With this thoughtful assessment of food, however, my friends have declared me that girl — the one who has very specific requests to her order in restaurants, who suggests alternative locations if the menu lacks healthy options; who always asks what’s on the menu at parties and if there’s anything I can bring, that item always being a salad or veggie and bean dish; who won’t accept a prepackaged foodstuff without reading the label first.

But why shouldn’t I be that girl? Why shouldn’t we all? These eaters are sometimes referred to as fussy or picky, but we are simply discerning. With all of the information available on the food industry, and all that I’ve learned and read and watched in documentaries, I can’t just gobble down a plate of food without wondering about how it was cooked and from where it was sourced. I may get a little obsessed at times, but it works better for me on my path to wellness. (If anything, taking a moment to think about all this stalls the entire eating process, thus making me question my choice of creamy pasta dish or deep-dish pizza or “Buffalo kickers” in the first place). I’m finding it to be one of the easiest first steps in cleaning up my diet: Always choose the highest quality food you can. Real, organic food is delicious and packed with nutrients. Sitting with a plate of organic greens and hormone-free, free-range chicken with olive oil and lemon makes me feel fuller and more satisfied than, say, greasy fried chicken, which I could’ve easily devoured in the past and still felt hungry. So if I can do only one thing when it comes to eating, I will choose real, wholesome food.
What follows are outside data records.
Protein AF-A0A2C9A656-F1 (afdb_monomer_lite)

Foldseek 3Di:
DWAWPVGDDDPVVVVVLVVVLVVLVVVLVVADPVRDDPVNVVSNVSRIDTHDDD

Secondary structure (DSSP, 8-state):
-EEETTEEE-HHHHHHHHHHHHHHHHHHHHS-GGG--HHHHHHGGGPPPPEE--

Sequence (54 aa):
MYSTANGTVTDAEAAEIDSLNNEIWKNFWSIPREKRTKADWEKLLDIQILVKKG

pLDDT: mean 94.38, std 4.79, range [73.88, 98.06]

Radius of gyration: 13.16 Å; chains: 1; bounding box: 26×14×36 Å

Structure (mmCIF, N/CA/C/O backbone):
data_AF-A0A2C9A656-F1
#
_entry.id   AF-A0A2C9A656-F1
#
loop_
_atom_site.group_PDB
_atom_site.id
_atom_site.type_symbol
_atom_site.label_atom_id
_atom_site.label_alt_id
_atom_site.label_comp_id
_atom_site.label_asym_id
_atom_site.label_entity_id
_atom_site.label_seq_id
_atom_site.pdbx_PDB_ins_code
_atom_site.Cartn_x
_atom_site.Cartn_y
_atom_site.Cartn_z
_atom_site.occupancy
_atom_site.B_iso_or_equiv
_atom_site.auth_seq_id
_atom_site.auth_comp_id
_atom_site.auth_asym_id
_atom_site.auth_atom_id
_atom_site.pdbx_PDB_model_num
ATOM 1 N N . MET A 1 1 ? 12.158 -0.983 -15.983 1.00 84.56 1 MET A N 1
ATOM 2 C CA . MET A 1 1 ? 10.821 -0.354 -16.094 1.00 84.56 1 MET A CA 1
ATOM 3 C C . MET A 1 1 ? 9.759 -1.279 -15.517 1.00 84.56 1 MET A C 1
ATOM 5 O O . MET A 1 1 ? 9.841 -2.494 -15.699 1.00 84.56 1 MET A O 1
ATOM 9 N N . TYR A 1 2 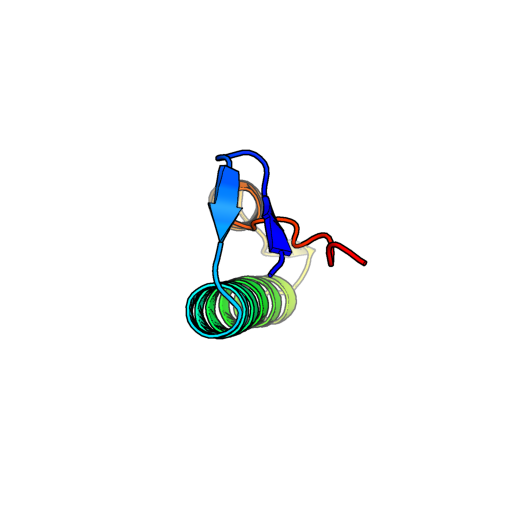? 8.744 -0.712 -14.868 1.00 93.69 2 TYR A N 1
ATOM 10 C CA . TYR A 1 2 ? 7.632 -1.449 -14.264 1.00 93.69 2 TYR A CA 1
ATOM 11 C C . TYR A 1 2 ? 6.298 -0.990 -14.847 1.00 93.69 2 TYR A C 1
ATOM 13 O O . TYR A 1 2 ? 6.176 0.118 -15.358 1.00 93.69 2 TYR A O 1
ATOM 21 N N . SER A 1 3 ? 5.289 -1.851 -14.798 1.00 90.50 3 SER A N 1
ATOM 22 C CA . SER A 1 3 ? 3.896 -1.480 -15.059 1.00 90.50 3 SER A CA 1
ATOM 23 C C . SER A 1 3 ? 3.118 -1.408 -13.760 1.00 90.50 3 SER A C 1
ATOM 25 O O . SER A 1 3 ? 3.280 -2.269 -12.897 1.00 90.50 3 SER A O 1
ATOM 27 N N . THR A 1 4 ? 2.260 -0.402 -13.669 1.00 88.88 4 THR A N 1
ATOM 28 C CA . THR A 1 4 ? 1.261 -0.204 -12.620 1.00 88.88 4 THR A CA 1
ATOM 29 C C . THR A 1 4 ? -0.126 -0.133 -13.259 1.00 88.88 4 THR A C 1
ATOM 31 O O . THR A 1 4 ? -0.255 -0.123 -14.486 1.00 88.88 4 THR A O 1
ATOM 34 N N . ALA A 1 5 ? -1.179 -0.047 -12.442 1.00 86.00 5 ALA A N 1
ATOM 35 C CA . ALA A 1 5 ? -2.539 0.187 -12.937 1.00 86.00 5 ALA A CA 1
ATOM 36 C C . ALA A 1 5 ? -2.677 1.508 -13.726 1.00 86.00 5 ALA A C 1
ATOM 38 O O . ALA A 1 5 ? -3.558 1.625 -14.573 1.00 86.00 5 ALA A O 1
ATOM 39 N N . ASN A 1 6 ? -1.786 2.475 -13.478 1.00 84.94 6 ASN A N 1
ATOM 40 C CA . ASN A 1 6 ? -1.843 3.822 -14.047 1.00 84.94 6 ASN A CA 1
ATOM 41 C C . ASN A 1 6 ? -0.887 4.028 -15.233 1.00 84.94 6 ASN A C 1
ATOM 43 O O . ASN A 1 6 ? -0.875 5.105 -15.824 1.00 84.94 6 ASN A O 1
ATOM 47 N N . GLY A 1 7 ? -0.084 3.023 -15.598 1.00 89.44 7 GLY A N 1
ATOM 48 C CA . GLY A 1 7 ? 0.817 3.105 -16.745 1.00 89.44 7 GLY A CA 1
ATOM 49 C C . GLY A 1 7 ? 2.172 2.448 -16.518 1.00 89.44 7 GLY A C 1
ATOM 50 O O . GLY A 1 7 ? 2.335 1.566 -15.680 1.00 89.44 7 GLY A O 1
ATOM 51 N N . THR A 1 8 ? 3.155 2.846 -17.323 1.00 93.19 8 THR A N 1
ATOM 52 C CA . THR A 1 8 ? 4.544 2.391 -17.165 1.00 93.19 8 THR A CA 1
ATOM 53 C C . THR A 1 8 ? 5.311 3.423 -16.355 1.00 93.19 8 THR A C 1
ATOM 55 O O . THR A 1 8 ? 5.202 4.611 -16.637 1.00 93.19 8 THR A O 1
ATOM 58 N N . VAL A 1 9 ? 6.092 2.957 -15.387 1.00 93.81 9 VAL A N 1
ATOM 59 C CA . VAL A 1 9 ? 6.963 3.780 -14.547 1.00 93.81 9 VAL A CA 1
ATOM 60 C C . VAL A 1 9 ? 8.421 3.361 -14.733 1.00 93.81 9 VAL A C 1
ATOM 62 O O . VAL A 1 9 ? 8.742 2.205 -15.061 1.00 93.81 9 VAL A O 1
ATOM 65 N N . THR A 1 10 ? 9.317 4.319 -14.553 1.00 94.19 10 THR A N 1
ATOM 66 C CA . THR A 1 10 ? 10.765 4.113 -14.543 1.00 94.19 10 THR A CA 1
ATOM 67 C C . THR A 1 10 ? 11.197 3.291 -13.326 1.00 94.19 10 THR A C 1
ATOM 69 O O . THR A 1 10 ? 10.420 3.039 -12.406 1.00 94.19 10 THR A O 1
ATOM 72 N N . ASP A 1 11 ? 12.452 2.838 -13.312 1.00 92.50 11 ASP A N 1
ATOM 73 C CA . ASP A 1 11 ? 12.980 2.086 -12.167 1.00 92.50 11 ASP A CA 1
ATOM 74 C C . ASP A 1 11 ? 13.140 2.959 -10.910 1.00 92.50 11 ASP A C 1
ATOM 76 O O . ASP A 1 11 ? 12.975 2.455 -9.802 1.00 92.50 11 ASP A O 1
ATOM 80 N N . ALA A 1 12 ? 13.400 4.263 -11.074 1.00 93.75 12 ALA A N 1
ATOM 81 C CA . ALA A 1 12 ? 13.465 5.212 -9.962 1.00 93.75 12 ALA A CA 1
ATOM 82 C C . ALA A 1 12 ? 12.082 5.421 -9.322 1.00 93.75 12 ALA A C 1
ATOM 84 O O . ALA A 1 12 ? 11.929 5.243 -8.118 1.00 93.75 12 ALA A O 1
ATOM 85 N N . GLU A 1 13 ? 11.057 5.686 -10.136 1.00 94.81 13 GLU A N 1
ATOM 86 C CA . GLU A 1 13 ? 9.670 5.823 -9.665 1.00 94.81 13 GLU A CA 1
ATOM 87 C C . GLU A 1 13 ? 9.151 4.524 -9.032 1.00 94.81 13 GLU A C 1
ATOM 89 O O . GLU A 1 13 ? 8.441 4.551 -8.029 1.00 94.81 13 GLU A O 1
ATOM 94 N N . ALA A 1 14 ? 9.531 3.362 -9.574 1.00 94.75 14 ALA A N 1
ATOM 95 C CA . ALA A 1 14 ? 9.187 2.077 -8.974 1.00 94.75 14 ALA A CA 1
ATOM 96 C C . ALA A 1 14 ? 9.799 1.904 -7.574 1.00 94.75 14 ALA A C 1
ATOM 98 O O . ALA A 1 14 ? 9.133 1.372 -6.689 1.00 94.75 14 ALA A O 1
ATOM 99 N N . ALA A 1 15 ? 11.030 2.373 -7.346 1.00 94.94 15 ALA A N 1
ATOM 100 C CA . ALA A 1 15 ? 11.651 2.339 -6.023 1.00 94.94 15 ALA A CA 1
ATOM 101 C C . ALA A 1 15 ? 10.940 3.271 -5.024 1.00 94.94 15 ALA A C 1
ATOM 103 O O . ALA A 1 15 ? 10.755 2.905 -3.862 1.00 94.94 15 ALA A O 1
ATOM 104 N N . GLU A 1 16 ? 10.492 4.447 -5.471 1.00 96.19 16 GLU A N 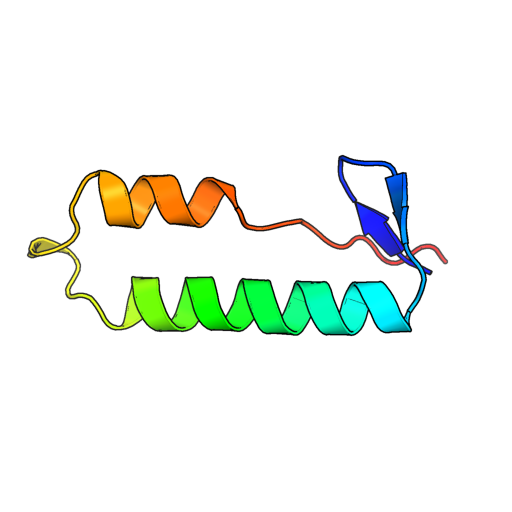1
ATOM 105 C CA . GLU A 1 16 ? 9.690 5.364 -4.650 1.00 96.19 16 GLU A CA 1
ATOM 106 C C . GLU A 1 16 ? 8.337 4.747 -4.272 1.00 96.19 16 GLU A C 1
ATOM 108 O O . GLU A 1 16 ? 7.959 4.753 -3.098 1.00 96.19 16 GLU A O 1
ATOM 113 N N . ILE A 1 17 ? 7.638 4.144 -5.239 1.00 95.75 17 ILE A N 1
ATOM 114 C CA . ILE A 1 17 ? 6.377 3.428 -5.007 1.00 95.75 17 ILE A CA 1
ATOM 115 C C . ILE A 1 17 ? 6.579 2.265 -4.029 1.00 95.75 17 ILE A C 1
ATOM 117 O O . ILE A 1 17 ? 5.770 2.089 -3.120 1.00 95.75 17 ILE A O 1
ATOM 121 N N . ASP A 1 18 ? 7.651 1.484 -4.177 1.00 95.75 18 ASP A N 1
ATOM 122 C CA . ASP A 1 18 ? 7.941 0.371 -3.270 1.00 95.75 18 ASP A CA 1
ATOM 123 C C . ASP A 1 18 ? 8.199 0.857 -1.835 1.00 95.75 18 ASP A C 1
ATOM 125 O O . ASP A 1 18 ? 7.704 0.269 -0.871 1.00 95.75 18 ASP A O 1
ATOM 129 N N . SER A 1 19 ? 8.898 1.984 -1.676 1.00 97.19 19 SER A N 1
ATOM 130 C CA . SER A 1 19 ? 9.098 2.623 -0.372 1.00 97.19 19 SER A CA 1
ATOM 131 C C . SER A 1 19 ? 7.769 3.048 0.269 1.00 97.19 19 SER A C 1
ATOM 133 O O . SER A 1 19 ? 7.506 2.709 1.426 1.00 97.19 19 SER A O 1
ATOM 135 N N . LEU A 1 20 ? 6.890 3.711 -0.493 1.00 97.00 20 LEU A N 1
ATOM 136 C CA . LEU A 1 20 ? 5.567 4.139 -0.020 1.00 97.00 20 LEU A CA 1
ATOM 137 C C . LEU A 1 20 ? 4.669 2.948 0.344 1.00 97.00 20 LEU A C 1
ATOM 139 O O . LEU A 1 20 ? 4.051 2.935 1.410 1.00 97.00 20 LEU A O 1
ATOM 143 N N . ASN A 1 21 ? 4.637 1.912 -0.498 1.00 97.50 21 ASN A N 1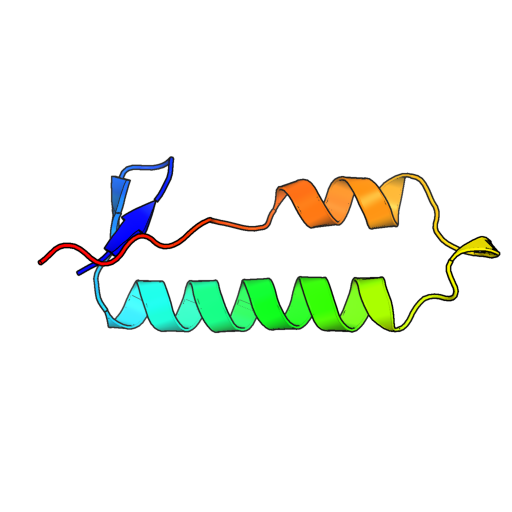
ATOM 144 C CA . ASN A 1 21 ? 3.911 0.674 -0.219 1.00 97.50 21 ASN A CA 1
ATOM 145 C C . ASN A 1 21 ? 4.400 0.020 1.081 1.00 97.50 21 ASN A C 1
ATOM 147 O O . ASN A 1 21 ? 3.593 -0.425 1.900 1.00 97.50 21 ASN A O 1
ATOM 151 N N . ASN A 1 22 ? 5.719 -0.032 1.289 1.00 97.62 22 ASN A N 1
ATOM 152 C CA . ASN A 1 22 ? 6.316 -0.581 2.503 1.00 97.62 22 ASN A CA 1
ATOM 153 C C . ASN A 1 22 ? 5.937 0.222 3.753 1.00 97.62 22 ASN A C 1
ATOM 155 O O . ASN A 1 22 ? 5.692 -0.373 4.804 1.00 97.62 22 ASN A O 1
ATOM 159 N N . GLU A 1 23 ? 5.871 1.551 3.664 1.00 98.06 23 GLU A N 1
ATOM 160 C CA . GLU A 1 23 ? 5.414 2.401 4.766 1.00 98.06 23 GLU A CA 1
ATOM 161 C C . GLU A 1 23 ? 3.947 2.120 5.122 1.00 98.06 23 GLU A C 1
ATOM 163 O O . GLU A 1 23 ? 3.631 1.889 6.293 1.00 98.06 23 GLU A O 1
ATOM 168 N N . ILE A 1 24 ? 3.065 2.044 4.118 1.00 97.81 24 ILE A N 1
ATOM 169 C CA . ILE A 1 24 ? 1.645 1.710 4.308 1.00 97.81 24 ILE A CA 1
ATOM 170 C C . ILE A 1 24 ? 1.506 0.350 4.998 1.00 97.81 24 ILE A C 1
ATOM 172 O O . ILE A 1 24 ? 0.792 0.232 5.997 1.00 97.81 24 ILE A O 1
ATOM 176 N N . TRP A 1 25 ? 2.225 -0.668 4.519 1.00 97.81 25 TRP A N 1
ATOM 177 C CA . TRP A 1 25 ? 2.189 -1.997 5.122 1.00 97.81 25 TRP A CA 1
ATOM 178 C C . TRP A 1 25 ? 2.697 -2.006 6.560 1.00 97.81 25 TRP A C 1
ATOM 180 O O . TRP A 1 25 ? 2.051 -2.598 7.426 1.00 97.81 25 TRP A O 1
ATOM 190 N N . LYS A 1 26 ? 3.829 -1.352 6.839 1.00 97.75 26 LYS A N 1
ATOM 191 C CA . LYS A 1 26 ? 4.385 -1.267 8.198 1.00 97.75 26 LYS A CA 1
ATOM 192 C C . LYS A 1 26 ? 3.394 -0.622 9.158 1.00 97.75 26 LYS A C 1
ATOM 194 O O . LYS A 1 26 ? 3.137 -1.184 10.221 1.00 97.75 26 LYS A O 1
ATOM 199 N N . ASN A 1 27 ? 2.800 0.501 8.761 1.00 96.81 27 ASN A N 1
ATOM 200 C CA . ASN A 1 27 ? 1.802 1.194 9.566 1.00 96.81 27 ASN A CA 1
ATOM 201 C C . ASN A 1 27 ? 0.581 0.299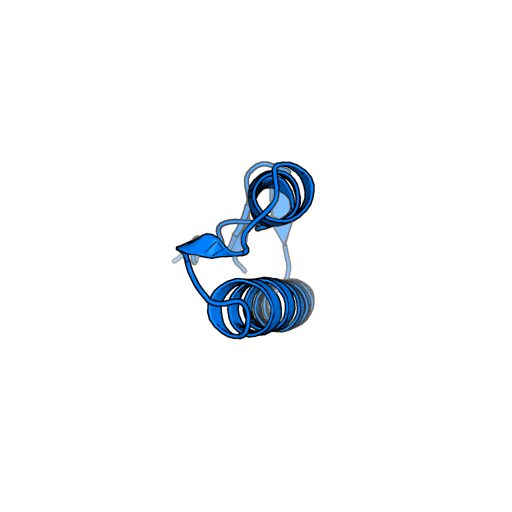 9.814 1.00 96.81 27 ASN A C 1
ATOM 203 O O . ASN A 1 27 ? 0.205 0.095 10.967 1.00 96.81 27 ASN A O 1
ATOM 207 N N . PHE A 1 28 ? 0.027 -0.331 8.776 1.00 97.94 28 PHE A N 1
ATOM 208 C CA . PHE A 1 28 ? -1.133 -1.217 8.911 1.00 97.94 28 PHE A CA 1
ATOM 209 C C . PHE A 1 28 ? -0.875 -2.420 9.834 1.00 97.94 28 PHE A C 1
ATOM 211 O O . PHE A 1 28 ? -1.705 -2.758 10.683 1.00 97.94 28 PHE A O 1
ATOM 218 N N . TRP A 1 29 ? 0.284 -3.070 9.702 1.00 97.12 29 TRP A N 1
ATOM 219 C CA . TRP A 1 29 ? 0.635 -4.240 10.511 1.00 97.12 29 TRP A CA 1
ATOM 220 C C . TRP A 1 29 ? 1.073 -3.894 11.935 1.00 97.12 29 TRP A C 1
ATOM 222 O O . TRP A 1 29 ? 0.955 -4.748 12.813 1.00 97.12 29 TRP A O 1
ATOM 232 N N . SER A 1 30 ? 1.508 -2.656 12.187 1.00 97.62 30 SER A N 1
ATOM 233 C CA . SER A 1 30 ? 1.775 -2.163 13.544 1.00 97.62 30 SER A CA 1
ATOM 234 C C . SER A 1 30 ? 0.509 -2.061 14.406 1.00 97.62 30 SER A C 1
ATOM 236 O O . SER A 1 30 ? 0.592 -2.090 15.634 1.00 97.62 30 SER A O 1
ATOM 238 N N . ILE A 1 31 ? -0.668 -1.983 13.774 1.00 97.44 31 ILE A N 1
ATOM 239 C CA . ILE A 1 31 ? -1.956 -1.877 14.458 1.00 97.44 31 ILE A CA 1
ATOM 240 C C . ILE A 1 31 ? -2.482 -3.291 14.759 1.00 97.44 31 ILE A C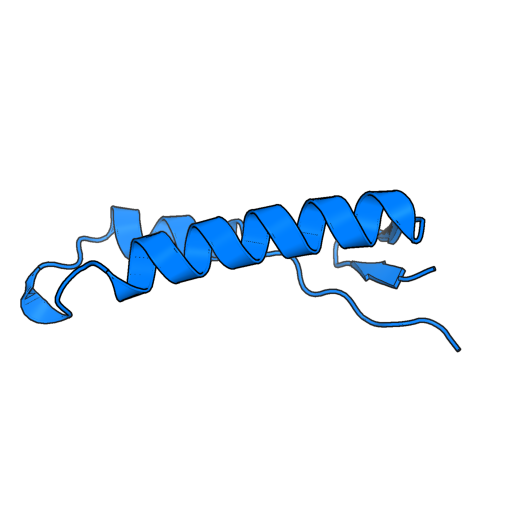 1
ATOM 242 O O . ILE A 1 31 ? -2.690 -4.089 13.826 1.00 97.44 31 ILE A O 1
ATOM 246 N N . PRO A 1 32 ? -2.752 -3.619 16.041 1.00 98.00 32 PRO A N 1
ATOM 247 C CA . PRO A 1 32 ? -3.385 -4.878 16.416 1.00 98.00 32 PRO A CA 1
ATOM 248 C C . PRO A 1 32 ? -4.697 -5.080 15.661 1.00 98.00 32 PRO A C 1
ATOM 250 O O . PRO A 1 32 ? -5.465 -4.136 15.475 1.00 98.00 32 PRO A O 1
ATOM 253 N N . ARG A 1 33 ? -4.963 -6.308 15.209 1.00 96.56 33 ARG A N 1
ATOM 254 C CA . ARG A 1 33 ? -6.079 -6.614 14.297 1.00 96.56 33 ARG A CA 1
ATOM 255 C C . ARG A 1 33 ? -7.425 -6.125 14.832 1.00 96.56 33 ARG A C 1
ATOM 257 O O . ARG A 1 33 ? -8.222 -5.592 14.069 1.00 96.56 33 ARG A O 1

Although I still miss cupcakes, I feel like I can have them occasionally in the future without getting back on the wrong track. For me, the UltraSimple way of eating, for the most part, is sustainable, and when a wedding or birthday party or reunion comes up with an unpredictable menu, I’ll feel like I can eat the healthier options but still have a (small) piece of cake if I want it. There are a lot of diets and suggestions for ways to eat out there, but I’ve gleaned some good tips from Dr. Hyman’s plan.